* WHAT THE TASK REQUIRES
Please return only the lines from the one holding "ATOM 80 N N" through the one holding "ATOM 99 O O", exactly as they appear in the records below, both ends included.

══════════

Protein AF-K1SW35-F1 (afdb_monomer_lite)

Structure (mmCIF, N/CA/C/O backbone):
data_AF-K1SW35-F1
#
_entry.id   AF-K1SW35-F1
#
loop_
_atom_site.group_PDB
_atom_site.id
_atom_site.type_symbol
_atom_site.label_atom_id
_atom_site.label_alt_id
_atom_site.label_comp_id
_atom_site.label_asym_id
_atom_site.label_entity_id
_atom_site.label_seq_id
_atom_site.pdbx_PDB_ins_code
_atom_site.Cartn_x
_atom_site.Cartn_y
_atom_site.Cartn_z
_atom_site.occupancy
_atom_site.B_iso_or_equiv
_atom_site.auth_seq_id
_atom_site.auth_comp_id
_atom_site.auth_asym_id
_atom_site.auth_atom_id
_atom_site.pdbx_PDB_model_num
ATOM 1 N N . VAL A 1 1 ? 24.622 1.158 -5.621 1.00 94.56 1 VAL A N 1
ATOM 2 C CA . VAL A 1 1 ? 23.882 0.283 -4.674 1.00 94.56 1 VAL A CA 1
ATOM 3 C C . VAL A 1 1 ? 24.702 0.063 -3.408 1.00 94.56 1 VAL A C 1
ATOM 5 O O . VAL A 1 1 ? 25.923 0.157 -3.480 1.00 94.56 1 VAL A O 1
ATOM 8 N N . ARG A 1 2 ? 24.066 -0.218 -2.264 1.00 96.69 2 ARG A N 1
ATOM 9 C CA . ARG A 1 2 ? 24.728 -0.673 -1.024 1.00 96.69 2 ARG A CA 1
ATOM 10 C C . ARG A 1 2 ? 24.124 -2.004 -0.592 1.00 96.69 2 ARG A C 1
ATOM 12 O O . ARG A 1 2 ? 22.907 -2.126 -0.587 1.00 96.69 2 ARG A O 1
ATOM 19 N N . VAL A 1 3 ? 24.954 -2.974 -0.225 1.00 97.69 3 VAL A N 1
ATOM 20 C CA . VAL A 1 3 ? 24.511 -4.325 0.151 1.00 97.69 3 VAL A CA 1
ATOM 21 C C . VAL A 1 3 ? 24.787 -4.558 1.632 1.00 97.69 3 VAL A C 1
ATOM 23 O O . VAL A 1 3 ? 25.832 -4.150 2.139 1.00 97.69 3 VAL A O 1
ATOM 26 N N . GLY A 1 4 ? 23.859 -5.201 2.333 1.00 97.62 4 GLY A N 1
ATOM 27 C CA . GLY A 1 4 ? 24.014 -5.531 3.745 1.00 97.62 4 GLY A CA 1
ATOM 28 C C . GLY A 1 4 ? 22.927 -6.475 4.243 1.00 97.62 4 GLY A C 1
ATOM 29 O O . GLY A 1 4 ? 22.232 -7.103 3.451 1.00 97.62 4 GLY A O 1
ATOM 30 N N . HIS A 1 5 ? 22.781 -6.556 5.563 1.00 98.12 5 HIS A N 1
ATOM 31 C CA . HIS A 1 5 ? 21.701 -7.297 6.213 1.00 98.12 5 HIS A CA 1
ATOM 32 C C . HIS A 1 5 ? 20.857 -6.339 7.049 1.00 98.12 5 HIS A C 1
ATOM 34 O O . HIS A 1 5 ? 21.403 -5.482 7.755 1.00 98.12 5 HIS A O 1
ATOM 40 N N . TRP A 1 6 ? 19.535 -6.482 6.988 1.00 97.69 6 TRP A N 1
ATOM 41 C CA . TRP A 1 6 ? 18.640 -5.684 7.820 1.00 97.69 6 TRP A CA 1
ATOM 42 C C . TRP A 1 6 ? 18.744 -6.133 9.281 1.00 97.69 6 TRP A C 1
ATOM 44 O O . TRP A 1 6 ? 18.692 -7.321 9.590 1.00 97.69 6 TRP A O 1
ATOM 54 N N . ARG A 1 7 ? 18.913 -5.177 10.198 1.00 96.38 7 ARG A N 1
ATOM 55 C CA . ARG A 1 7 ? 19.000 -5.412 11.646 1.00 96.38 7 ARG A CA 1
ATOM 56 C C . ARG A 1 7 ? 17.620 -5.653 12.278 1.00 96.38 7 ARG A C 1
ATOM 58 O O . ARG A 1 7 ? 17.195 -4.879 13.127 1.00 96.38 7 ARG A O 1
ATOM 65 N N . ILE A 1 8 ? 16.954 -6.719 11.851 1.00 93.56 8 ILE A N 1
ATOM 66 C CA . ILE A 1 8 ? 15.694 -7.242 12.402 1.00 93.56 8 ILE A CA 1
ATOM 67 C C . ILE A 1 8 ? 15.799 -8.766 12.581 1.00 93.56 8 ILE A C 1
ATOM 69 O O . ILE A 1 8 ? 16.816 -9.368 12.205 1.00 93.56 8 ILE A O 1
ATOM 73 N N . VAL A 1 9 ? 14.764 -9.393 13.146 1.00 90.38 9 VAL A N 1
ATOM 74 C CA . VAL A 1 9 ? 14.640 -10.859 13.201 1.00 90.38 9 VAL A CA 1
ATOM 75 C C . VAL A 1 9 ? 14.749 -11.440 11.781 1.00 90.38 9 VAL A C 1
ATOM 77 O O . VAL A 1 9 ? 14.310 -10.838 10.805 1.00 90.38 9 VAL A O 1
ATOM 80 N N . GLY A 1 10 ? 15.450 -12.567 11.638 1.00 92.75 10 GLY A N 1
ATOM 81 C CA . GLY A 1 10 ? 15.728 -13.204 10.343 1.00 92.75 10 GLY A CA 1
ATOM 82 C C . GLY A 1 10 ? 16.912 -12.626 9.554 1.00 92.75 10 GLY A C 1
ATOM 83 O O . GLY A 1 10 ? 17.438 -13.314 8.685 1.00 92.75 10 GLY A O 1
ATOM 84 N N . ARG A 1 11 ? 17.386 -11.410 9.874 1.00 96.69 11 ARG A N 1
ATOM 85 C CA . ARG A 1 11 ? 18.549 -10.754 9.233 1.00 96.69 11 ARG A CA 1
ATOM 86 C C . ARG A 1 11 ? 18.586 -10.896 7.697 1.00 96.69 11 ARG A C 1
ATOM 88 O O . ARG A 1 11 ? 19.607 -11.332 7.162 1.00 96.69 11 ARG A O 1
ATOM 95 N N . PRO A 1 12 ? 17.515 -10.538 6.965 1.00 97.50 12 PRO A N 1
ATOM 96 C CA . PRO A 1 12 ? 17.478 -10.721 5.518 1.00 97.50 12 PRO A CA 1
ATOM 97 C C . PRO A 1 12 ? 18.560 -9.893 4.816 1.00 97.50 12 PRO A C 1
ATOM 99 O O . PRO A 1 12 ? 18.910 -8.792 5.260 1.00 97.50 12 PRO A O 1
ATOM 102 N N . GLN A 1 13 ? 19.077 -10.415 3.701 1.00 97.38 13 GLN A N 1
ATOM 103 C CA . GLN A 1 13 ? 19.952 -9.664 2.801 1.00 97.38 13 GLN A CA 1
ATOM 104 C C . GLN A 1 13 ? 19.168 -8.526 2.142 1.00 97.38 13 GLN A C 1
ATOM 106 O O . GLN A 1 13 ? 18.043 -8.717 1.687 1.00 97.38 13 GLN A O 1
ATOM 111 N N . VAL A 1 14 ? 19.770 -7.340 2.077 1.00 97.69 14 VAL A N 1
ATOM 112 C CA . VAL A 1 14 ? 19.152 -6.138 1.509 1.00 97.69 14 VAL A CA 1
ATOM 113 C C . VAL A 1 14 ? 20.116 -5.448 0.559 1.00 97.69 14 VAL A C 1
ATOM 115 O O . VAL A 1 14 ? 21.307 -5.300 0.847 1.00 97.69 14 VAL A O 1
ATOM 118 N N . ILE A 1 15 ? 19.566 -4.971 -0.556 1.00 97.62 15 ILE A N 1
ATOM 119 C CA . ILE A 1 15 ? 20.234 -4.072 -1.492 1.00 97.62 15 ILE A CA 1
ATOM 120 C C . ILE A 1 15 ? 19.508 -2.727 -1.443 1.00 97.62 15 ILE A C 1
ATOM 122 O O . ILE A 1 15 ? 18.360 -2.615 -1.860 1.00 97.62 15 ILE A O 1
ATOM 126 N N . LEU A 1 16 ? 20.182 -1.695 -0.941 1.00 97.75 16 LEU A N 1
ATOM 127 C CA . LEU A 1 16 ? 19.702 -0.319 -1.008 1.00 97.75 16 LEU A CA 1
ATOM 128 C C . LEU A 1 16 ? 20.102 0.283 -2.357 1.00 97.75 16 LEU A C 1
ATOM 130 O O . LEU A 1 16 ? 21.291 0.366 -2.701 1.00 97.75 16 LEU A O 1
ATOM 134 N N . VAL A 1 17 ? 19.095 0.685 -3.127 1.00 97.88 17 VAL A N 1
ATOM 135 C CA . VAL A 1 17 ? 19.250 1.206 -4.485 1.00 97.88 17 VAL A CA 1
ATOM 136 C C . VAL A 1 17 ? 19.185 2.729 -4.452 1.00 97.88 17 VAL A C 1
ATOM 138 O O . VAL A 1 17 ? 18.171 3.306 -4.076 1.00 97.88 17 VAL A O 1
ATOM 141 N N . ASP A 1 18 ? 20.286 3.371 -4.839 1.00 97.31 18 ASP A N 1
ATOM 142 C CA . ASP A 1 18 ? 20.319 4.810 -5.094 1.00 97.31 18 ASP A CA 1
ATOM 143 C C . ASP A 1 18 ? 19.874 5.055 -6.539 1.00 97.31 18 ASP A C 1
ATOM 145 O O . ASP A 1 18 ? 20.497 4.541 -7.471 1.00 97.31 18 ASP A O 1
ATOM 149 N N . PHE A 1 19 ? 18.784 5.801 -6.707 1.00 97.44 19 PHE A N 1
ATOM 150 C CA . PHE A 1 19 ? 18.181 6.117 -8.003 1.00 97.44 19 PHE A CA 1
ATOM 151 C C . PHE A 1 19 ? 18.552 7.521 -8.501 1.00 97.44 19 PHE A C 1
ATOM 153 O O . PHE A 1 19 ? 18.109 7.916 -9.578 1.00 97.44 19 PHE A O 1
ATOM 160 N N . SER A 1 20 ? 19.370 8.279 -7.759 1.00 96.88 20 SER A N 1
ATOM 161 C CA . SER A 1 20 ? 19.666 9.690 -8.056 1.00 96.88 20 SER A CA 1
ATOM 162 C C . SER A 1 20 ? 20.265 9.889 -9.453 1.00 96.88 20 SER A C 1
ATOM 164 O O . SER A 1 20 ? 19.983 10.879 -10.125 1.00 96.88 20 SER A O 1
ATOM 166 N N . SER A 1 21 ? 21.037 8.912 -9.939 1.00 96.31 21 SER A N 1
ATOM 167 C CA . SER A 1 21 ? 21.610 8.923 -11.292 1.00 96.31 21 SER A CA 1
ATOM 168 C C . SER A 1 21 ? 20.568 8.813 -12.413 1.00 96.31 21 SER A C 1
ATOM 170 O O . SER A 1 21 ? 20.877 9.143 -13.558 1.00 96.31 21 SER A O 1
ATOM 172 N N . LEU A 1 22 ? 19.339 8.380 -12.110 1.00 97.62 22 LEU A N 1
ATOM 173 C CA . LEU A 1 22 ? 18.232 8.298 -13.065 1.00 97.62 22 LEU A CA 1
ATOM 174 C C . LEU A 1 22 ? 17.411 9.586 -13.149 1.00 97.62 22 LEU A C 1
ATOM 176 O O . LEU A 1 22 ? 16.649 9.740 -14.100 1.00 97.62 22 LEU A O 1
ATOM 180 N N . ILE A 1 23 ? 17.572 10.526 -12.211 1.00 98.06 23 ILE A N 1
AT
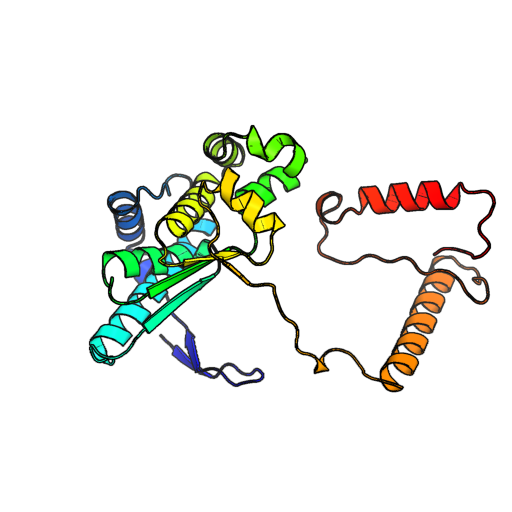OM 181 C CA . ILE A 1 23 ? 16.817 11.789 -12.197 1.00 98.06 23 ILE A CA 1
ATOM 182 C C . ILE A 1 23 ? 16.957 12.564 -13.522 1.00 98.06 23 ILE A C 1
ATOM 184 O O . ILE A 1 23 ? 15.928 12.960 -14.075 1.00 98.06 23 ILE A O 1
ATOM 188 N N . PRO A 1 24 ? 18.164 12.727 -14.110 1.00 98.12 24 PRO A N 1
ATOM 189 C CA . PRO A 1 24 ? 18.308 13.387 -15.411 1.00 98.12 24 PRO A CA 1
ATOM 190 C C . PRO A 1 24 ? 17.639 12.633 -16.570 1.00 98.12 24 PRO A C 1
ATOM 192 O O . PRO A 1 24 ? 17.378 13.224 -17.610 1.00 98.12 24 PRO A O 1
ATOM 195 N N . ARG A 1 25 ? 17.363 11.333 -16.399 1.00 97.12 25 ARG A N 1
ATOM 196 C CA . ARG A 1 25 ? 16.747 10.442 -17.396 1.00 97.12 25 ARG A CA 1
ATOM 197 C C . ARG A 1 25 ? 15.264 10.182 -17.125 1.00 97.12 25 ARG A C 1
ATOM 199 O O . ARG A 1 25 ? 14.684 9.275 -17.721 1.00 97.12 25 ARG A O 1
ATOM 206 N N . LYS A 1 26 ? 14.638 10.950 -16.225 1.00 97.94 26 LYS A N 1
ATOM 207 C CA . LYS A 1 26 ? 13.243 10.724 -15.823 1.00 97.94 26 LYS A CA 1
ATOM 208 C C . LYS A 1 26 ? 12.287 10.700 -17.016 1.00 97.94 26 LYS A C 1
ATOM 210 O O . LYS A 1 26 ? 11.408 9.849 -17.066 1.00 97.94 26 LYS A O 1
ATOM 215 N N . ASP A 1 27 ? 12.487 11.585 -17.990 1.00 98.00 27 ASP A N 1
ATOM 216 C CA . ASP A 1 27 ? 11.561 11.734 -19.113 1.00 98.00 27 ASP A CA 1
ATOM 217 C C . ASP A 1 27 ? 11.650 10.541 -20.070 1.00 98.00 27 ASP A C 1
ATOM 219 O O . ASP A 1 27 ? 10.620 10.084 -20.558 1.00 98.00 27 ASP A O 1
ATOM 223 N N . ASP A 1 28 ? 12.839 9.955 -20.243 1.00 98.38 28 ASP A N 1
ATOM 224 C CA . ASP A 1 28 ? 13.017 8.715 -21.006 1.00 98.38 28 ASP A CA 1
ATOM 225 C C . ASP A 1 28 ? 12.306 7.534 -20.333 1.00 98.38 28 ASP A C 1
ATOM 227 O O . ASP A 1 28 ? 11.664 6.726 -21.001 1.00 98.38 28 ASP A O 1
ATOM 231 N N . ILE A 1 29 ? 12.395 7.440 -19.002 1.00 98.50 29 ILE A N 1
ATOM 232 C CA . ILE A 1 29 ? 11.763 6.364 -18.225 1.00 98.50 29 ILE A CA 1
ATOM 233 C C . ILE A 1 29 ? 10.237 6.492 -18.271 1.00 98.50 29 ILE A C 1
ATOM 235 O O . ILE A 1 29 ? 9.533 5.512 -18.518 1.00 98.50 29 ILE A O 1
ATOM 239 N N . LEU A 1 30 ? 9.707 7.701 -18.077 1.00 98.56 30 LEU A N 1
ATOM 240 C CA . LEU A 1 30 ? 8.268 7.955 -18.170 1.00 98.56 30 LEU A CA 1
ATOM 241 C C . LEU A 1 30 ? 7.749 7.716 -19.593 1.00 98.56 30 LEU A C 1
ATOM 243 O O . LEU A 1 30 ? 6.704 7.087 -19.770 1.00 98.56 30 LEU A O 1
ATOM 247 N N . LYS A 1 31 ? 8.513 8.131 -20.609 1.00 98.56 31 LYS A N 1
ATOM 248 C CA . LYS A 1 31 ? 8.223 7.830 -22.013 1.00 98.56 31 LYS A CA 1
ATOM 249 C C . LYS A 1 31 ? 8.179 6.323 -22.263 1.00 98.56 31 LYS A C 1
ATOM 251 O O . LYS A 1 31 ? 7.215 5.852 -22.860 1.00 98.56 31 LYS A O 1
ATOM 256 N N . PHE A 1 32 ? 9.153 5.562 -21.768 1.00 98.62 32 PHE A N 1
ATOM 257 C CA . PHE A 1 32 ? 9.172 4.103 -21.887 1.00 98.62 32 PHE A CA 1
ATOM 258 C C . PHE A 1 32 ? 7.911 3.454 -21.290 1.00 98.62 32 PHE A C 1
ATOM 260 O O . PHE A 1 32 ? 7.295 2.594 -21.928 1.00 98.62 32 PHE A O 1
ATOM 267 N N . LEU A 1 33 ? 7.490 3.882 -20.093 1.00 98.69 33 LEU A N 1
ATOM 268 C CA . LEU A 1 33 ? 6.281 3.368 -19.436 1.00 98.69 33 LEU A CA 1
ATOM 269 C C . LEU A 1 33 ? 5.006 3.717 -20.224 1.00 98.69 33 LEU A C 1
ATOM 271 O O . LEU A 1 33 ? 4.091 2.894 -20.333 1.00 98.69 33 LEU A O 1
ATOM 275 N N . TRP A 1 34 ? 4.951 4.910 -20.818 1.00 98.62 34 TRP A N 1
ATOM 276 C CA . TRP A 1 34 ? 3.859 5.310 -21.702 1.00 98.62 34 TRP A CA 1
ATOM 277 C C . TRP A 1 34 ? 3.832 4.500 -23.003 1.00 98.62 34 TRP A C 1
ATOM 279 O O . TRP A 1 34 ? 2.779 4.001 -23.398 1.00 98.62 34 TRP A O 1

══════════

* OUTPUT OF THE EXERCISE
ATOM 80 N N . GLY A 1 10 ? 15.450 -12.567 11.638 1.00 92.75 10 GLY A N 1
ATOM 81 C CA . GLY A 1 10 ? 15.728 -13.204 10.343 1.00 92.75 10 GLY A CA 1
ATOM 82 C C . GLY A 1 10 ? 16.912 -12.626 9.554 1.00 92.75 10 GLY A C 1
ATOM 83 O O . GLY A 1 10 ? 17.438 -13.314 8.685 1.00 92.75 10 GLY A O 1
ATOM 84 N N . ARG A 1 11 ? 17.386 -11.410 9.874 1.00 96.69 11 ARG A N 1
ATOM 85 C CA . ARG A 1 11 ? 18.549 -10.754 9.233 1.00 96.69 11 ARG A CA 1
ATOM 86 C C . ARG A 1 11 ? 18.586 -10.896 7.697 1.00 96.69 11 ARG A C 1
ATOM 88 O O . ARG A 1 11 ? 19.607 -11.332 7.162 1.00 96.69 11 ARG A O 1
ATOM 95 N N . PRO A 1 12 ? 17.515 -10.538 6.965 1.00 97.50 12 PRO A N 1
ATOM 96 C CA . PRO A 1 12 ? 17.478 -10.721 5.518 1.00 97.50 12 PRO A CA 1
ATOM 97 C C . PRO A 1 12 ? 18.560 -9.893 4.816 1.00 97.50 12 PRO A C 1
ATOM 99 O O . PRO A 1 12 ? 18.910 -8.792 5.260 1.00 97.50 12 PRO A O 1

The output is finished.